**REQUIREMENT:** In the data below, the copy begins at the line containing "ATOM 46 C CA" and runs through the last line; repeat those lines exactly, minus the pictures.

**SOURCE RECORDS:**
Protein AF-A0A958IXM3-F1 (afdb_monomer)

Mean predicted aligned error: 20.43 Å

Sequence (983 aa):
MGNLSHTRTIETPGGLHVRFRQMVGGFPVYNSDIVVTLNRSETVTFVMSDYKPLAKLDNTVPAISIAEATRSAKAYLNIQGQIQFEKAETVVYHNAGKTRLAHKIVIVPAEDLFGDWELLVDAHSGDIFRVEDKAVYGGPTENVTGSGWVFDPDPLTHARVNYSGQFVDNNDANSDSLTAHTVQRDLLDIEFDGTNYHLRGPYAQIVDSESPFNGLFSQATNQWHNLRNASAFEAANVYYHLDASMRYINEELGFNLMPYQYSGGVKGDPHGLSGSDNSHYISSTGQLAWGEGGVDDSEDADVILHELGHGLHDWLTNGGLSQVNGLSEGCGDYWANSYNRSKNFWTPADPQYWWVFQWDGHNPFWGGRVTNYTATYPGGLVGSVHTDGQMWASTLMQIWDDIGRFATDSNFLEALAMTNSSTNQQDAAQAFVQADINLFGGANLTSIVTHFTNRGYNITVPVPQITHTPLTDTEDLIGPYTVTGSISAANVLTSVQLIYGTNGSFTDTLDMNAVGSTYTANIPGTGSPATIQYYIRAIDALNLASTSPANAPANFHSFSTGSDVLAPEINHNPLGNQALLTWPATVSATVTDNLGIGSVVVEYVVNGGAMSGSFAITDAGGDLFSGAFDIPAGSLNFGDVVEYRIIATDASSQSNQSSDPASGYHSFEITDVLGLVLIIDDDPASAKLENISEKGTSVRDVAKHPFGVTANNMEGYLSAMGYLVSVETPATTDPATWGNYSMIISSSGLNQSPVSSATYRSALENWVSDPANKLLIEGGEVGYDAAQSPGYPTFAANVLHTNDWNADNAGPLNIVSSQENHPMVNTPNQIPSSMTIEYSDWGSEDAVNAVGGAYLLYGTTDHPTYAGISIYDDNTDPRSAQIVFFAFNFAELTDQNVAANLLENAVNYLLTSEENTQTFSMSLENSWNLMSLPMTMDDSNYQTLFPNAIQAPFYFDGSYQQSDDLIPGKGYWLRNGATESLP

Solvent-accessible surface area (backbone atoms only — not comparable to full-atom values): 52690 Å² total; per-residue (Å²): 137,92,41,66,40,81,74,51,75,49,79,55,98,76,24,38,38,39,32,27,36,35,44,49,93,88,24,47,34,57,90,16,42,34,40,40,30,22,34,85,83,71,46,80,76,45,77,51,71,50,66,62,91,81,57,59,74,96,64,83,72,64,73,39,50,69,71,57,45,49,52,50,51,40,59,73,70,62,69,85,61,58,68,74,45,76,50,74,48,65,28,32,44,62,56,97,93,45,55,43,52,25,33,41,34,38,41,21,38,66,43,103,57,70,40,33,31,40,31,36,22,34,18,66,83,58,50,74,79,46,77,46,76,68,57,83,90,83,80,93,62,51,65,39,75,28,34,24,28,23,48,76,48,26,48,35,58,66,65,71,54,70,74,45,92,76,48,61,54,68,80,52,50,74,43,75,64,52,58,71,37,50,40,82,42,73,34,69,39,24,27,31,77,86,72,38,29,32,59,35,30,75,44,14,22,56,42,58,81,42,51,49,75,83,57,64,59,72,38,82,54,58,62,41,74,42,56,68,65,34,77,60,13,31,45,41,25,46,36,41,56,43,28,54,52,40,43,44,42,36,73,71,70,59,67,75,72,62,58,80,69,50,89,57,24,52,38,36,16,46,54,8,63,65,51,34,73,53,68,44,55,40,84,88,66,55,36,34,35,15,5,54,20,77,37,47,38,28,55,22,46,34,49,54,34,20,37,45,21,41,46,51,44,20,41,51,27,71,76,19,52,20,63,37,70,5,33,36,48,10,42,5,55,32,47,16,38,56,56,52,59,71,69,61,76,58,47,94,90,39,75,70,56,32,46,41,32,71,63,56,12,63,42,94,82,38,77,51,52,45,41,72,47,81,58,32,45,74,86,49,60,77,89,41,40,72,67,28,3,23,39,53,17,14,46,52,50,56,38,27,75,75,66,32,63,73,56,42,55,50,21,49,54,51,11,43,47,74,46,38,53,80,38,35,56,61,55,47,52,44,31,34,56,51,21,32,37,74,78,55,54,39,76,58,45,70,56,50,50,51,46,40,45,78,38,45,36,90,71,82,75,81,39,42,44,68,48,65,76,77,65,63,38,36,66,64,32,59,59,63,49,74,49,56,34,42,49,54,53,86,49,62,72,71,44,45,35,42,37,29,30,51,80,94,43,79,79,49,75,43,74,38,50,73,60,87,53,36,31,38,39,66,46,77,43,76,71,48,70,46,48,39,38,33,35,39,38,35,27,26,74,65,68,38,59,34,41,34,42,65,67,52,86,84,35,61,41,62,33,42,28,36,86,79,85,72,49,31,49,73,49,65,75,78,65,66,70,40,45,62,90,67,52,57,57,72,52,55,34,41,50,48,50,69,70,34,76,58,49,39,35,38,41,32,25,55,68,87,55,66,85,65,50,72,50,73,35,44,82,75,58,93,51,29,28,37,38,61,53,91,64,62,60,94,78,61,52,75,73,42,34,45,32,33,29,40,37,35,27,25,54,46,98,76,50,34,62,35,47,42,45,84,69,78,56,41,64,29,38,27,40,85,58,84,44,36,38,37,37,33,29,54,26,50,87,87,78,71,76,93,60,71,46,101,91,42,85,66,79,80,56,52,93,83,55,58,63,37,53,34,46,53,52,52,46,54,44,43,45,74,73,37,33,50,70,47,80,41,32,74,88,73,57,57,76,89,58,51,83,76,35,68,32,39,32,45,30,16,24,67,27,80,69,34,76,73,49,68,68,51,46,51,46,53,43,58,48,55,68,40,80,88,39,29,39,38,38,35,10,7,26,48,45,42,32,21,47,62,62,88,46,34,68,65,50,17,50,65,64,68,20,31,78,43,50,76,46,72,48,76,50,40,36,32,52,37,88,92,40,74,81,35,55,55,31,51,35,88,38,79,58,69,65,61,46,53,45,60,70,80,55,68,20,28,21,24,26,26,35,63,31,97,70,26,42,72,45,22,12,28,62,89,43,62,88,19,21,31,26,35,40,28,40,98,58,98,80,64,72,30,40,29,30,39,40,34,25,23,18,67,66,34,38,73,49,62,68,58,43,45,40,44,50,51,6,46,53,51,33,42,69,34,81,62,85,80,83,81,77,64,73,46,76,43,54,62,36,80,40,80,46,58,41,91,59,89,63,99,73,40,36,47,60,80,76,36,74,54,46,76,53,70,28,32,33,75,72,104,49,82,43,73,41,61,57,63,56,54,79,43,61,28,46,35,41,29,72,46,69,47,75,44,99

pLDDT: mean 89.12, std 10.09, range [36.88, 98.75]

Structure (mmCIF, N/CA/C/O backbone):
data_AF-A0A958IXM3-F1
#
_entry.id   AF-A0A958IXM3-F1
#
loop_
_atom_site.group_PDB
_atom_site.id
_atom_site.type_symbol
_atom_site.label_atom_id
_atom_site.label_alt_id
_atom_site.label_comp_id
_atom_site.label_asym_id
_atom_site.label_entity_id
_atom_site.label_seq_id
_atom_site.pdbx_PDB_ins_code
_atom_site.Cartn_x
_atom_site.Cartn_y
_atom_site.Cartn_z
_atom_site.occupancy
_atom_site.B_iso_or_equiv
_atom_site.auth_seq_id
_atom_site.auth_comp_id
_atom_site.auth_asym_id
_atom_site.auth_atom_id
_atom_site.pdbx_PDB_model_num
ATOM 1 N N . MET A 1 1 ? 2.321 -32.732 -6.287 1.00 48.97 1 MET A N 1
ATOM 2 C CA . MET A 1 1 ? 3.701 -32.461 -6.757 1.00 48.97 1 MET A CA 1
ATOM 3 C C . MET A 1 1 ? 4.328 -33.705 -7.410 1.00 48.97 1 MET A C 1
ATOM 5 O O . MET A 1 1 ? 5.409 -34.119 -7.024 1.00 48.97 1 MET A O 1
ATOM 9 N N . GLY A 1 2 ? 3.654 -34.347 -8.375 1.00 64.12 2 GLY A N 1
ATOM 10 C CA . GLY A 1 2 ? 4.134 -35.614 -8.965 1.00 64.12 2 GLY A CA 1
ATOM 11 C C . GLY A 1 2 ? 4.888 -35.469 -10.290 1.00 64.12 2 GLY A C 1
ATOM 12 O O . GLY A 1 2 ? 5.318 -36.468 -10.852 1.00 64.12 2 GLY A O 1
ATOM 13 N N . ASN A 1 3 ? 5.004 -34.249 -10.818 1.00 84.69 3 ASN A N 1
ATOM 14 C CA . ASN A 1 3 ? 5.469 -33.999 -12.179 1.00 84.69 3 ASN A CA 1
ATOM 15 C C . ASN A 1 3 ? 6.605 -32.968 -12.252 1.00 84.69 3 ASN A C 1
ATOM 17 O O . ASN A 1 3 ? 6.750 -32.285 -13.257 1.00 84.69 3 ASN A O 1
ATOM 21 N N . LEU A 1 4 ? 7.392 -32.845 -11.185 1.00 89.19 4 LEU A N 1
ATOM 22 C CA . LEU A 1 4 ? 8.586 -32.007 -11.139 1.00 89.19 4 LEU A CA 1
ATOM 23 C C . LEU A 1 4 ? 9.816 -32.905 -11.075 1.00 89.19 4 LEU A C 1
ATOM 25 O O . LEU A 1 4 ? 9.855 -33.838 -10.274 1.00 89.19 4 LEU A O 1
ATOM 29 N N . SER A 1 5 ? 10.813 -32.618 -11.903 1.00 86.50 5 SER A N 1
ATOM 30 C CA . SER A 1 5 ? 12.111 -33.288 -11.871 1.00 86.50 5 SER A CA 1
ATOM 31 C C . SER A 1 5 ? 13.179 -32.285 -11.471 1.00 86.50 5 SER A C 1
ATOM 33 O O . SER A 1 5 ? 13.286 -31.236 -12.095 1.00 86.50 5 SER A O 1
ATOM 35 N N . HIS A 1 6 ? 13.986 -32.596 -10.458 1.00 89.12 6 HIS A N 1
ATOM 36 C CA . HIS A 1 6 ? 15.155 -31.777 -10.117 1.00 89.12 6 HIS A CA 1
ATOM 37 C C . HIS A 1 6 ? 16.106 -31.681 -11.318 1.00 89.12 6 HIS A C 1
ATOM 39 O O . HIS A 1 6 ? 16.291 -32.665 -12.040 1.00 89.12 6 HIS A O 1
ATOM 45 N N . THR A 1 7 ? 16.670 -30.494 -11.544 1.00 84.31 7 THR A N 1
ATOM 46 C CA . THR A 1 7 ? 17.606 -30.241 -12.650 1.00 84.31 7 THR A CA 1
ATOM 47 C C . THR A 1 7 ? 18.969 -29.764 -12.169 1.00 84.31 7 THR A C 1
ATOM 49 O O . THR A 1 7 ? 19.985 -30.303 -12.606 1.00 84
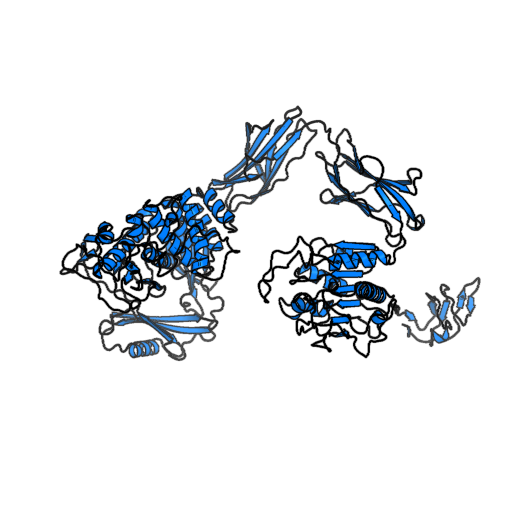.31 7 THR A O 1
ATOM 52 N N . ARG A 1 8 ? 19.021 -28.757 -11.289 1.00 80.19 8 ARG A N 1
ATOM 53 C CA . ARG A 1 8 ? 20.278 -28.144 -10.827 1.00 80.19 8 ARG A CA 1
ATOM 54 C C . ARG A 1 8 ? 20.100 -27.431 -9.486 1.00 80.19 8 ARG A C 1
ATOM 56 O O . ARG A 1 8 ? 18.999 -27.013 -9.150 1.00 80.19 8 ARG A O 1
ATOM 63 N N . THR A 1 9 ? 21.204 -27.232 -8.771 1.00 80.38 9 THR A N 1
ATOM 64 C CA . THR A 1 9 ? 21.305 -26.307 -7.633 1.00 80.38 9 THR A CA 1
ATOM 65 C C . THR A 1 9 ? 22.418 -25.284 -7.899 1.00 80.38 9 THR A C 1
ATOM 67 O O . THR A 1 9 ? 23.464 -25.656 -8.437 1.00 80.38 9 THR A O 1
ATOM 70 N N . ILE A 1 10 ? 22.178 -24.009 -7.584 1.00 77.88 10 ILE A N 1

**ANSWER SECTION:**
ATOM 46 C CA . THR A 1 7 ? 17.606 -30.241 -12.650 1.00 84.31 7 THR A CA 1
ATOM 47 C C . THR A 1 7 ? 18.969 -29.764 -12.169 1.00 84.31 7 THR A C 1
ATOM 49 O O . THR A 1 7 ? 19.985 -30.303 -12.606 1.00 84
.31 7 THR A O 1
ATOM 52 N N . ARG A 1 8 ? 19.021 -28.757 -11.289 1.00 80.19 8 ARG A N 1
ATOM 53 C CA . ARG A 1 8 ? 20.278 -28.144 -10.827 1.00 80.19 8 ARG A CA 1
ATOM 54 C C . ARG A 1 8 ? 20.100 -27.431 -9.486 1.00 80.19 8 ARG A C 1
ATOM 56 O O . ARG A 1 8 ? 18.999 -27.013 -9.150 1.00 80.19 8 ARG A O 1
ATOM 63 N N . THR A 1 9 ? 21.204 -27.232 -8.771 1.00 80.38 9 THR A N 1
ATOM 64 C CA . THR A 1 9 ? 21.305 -26.307 -7.633 1.00 80.38 9 THR A CA 1
ATOM 65 C C . THR A 1 9 ? 22.418 -25.284 -7.899 1.00 80.38 9 THR A C 1
ATOM 67 O O . THR A 1 9 ? 23.464 -25.656 -8.437 1.00 80.38 9 THR A O 1
ATOM 70 N N . ILE A 1 10 ? 22.178 -24.009 -7.584 1.00 77.88 10 ILE A N 1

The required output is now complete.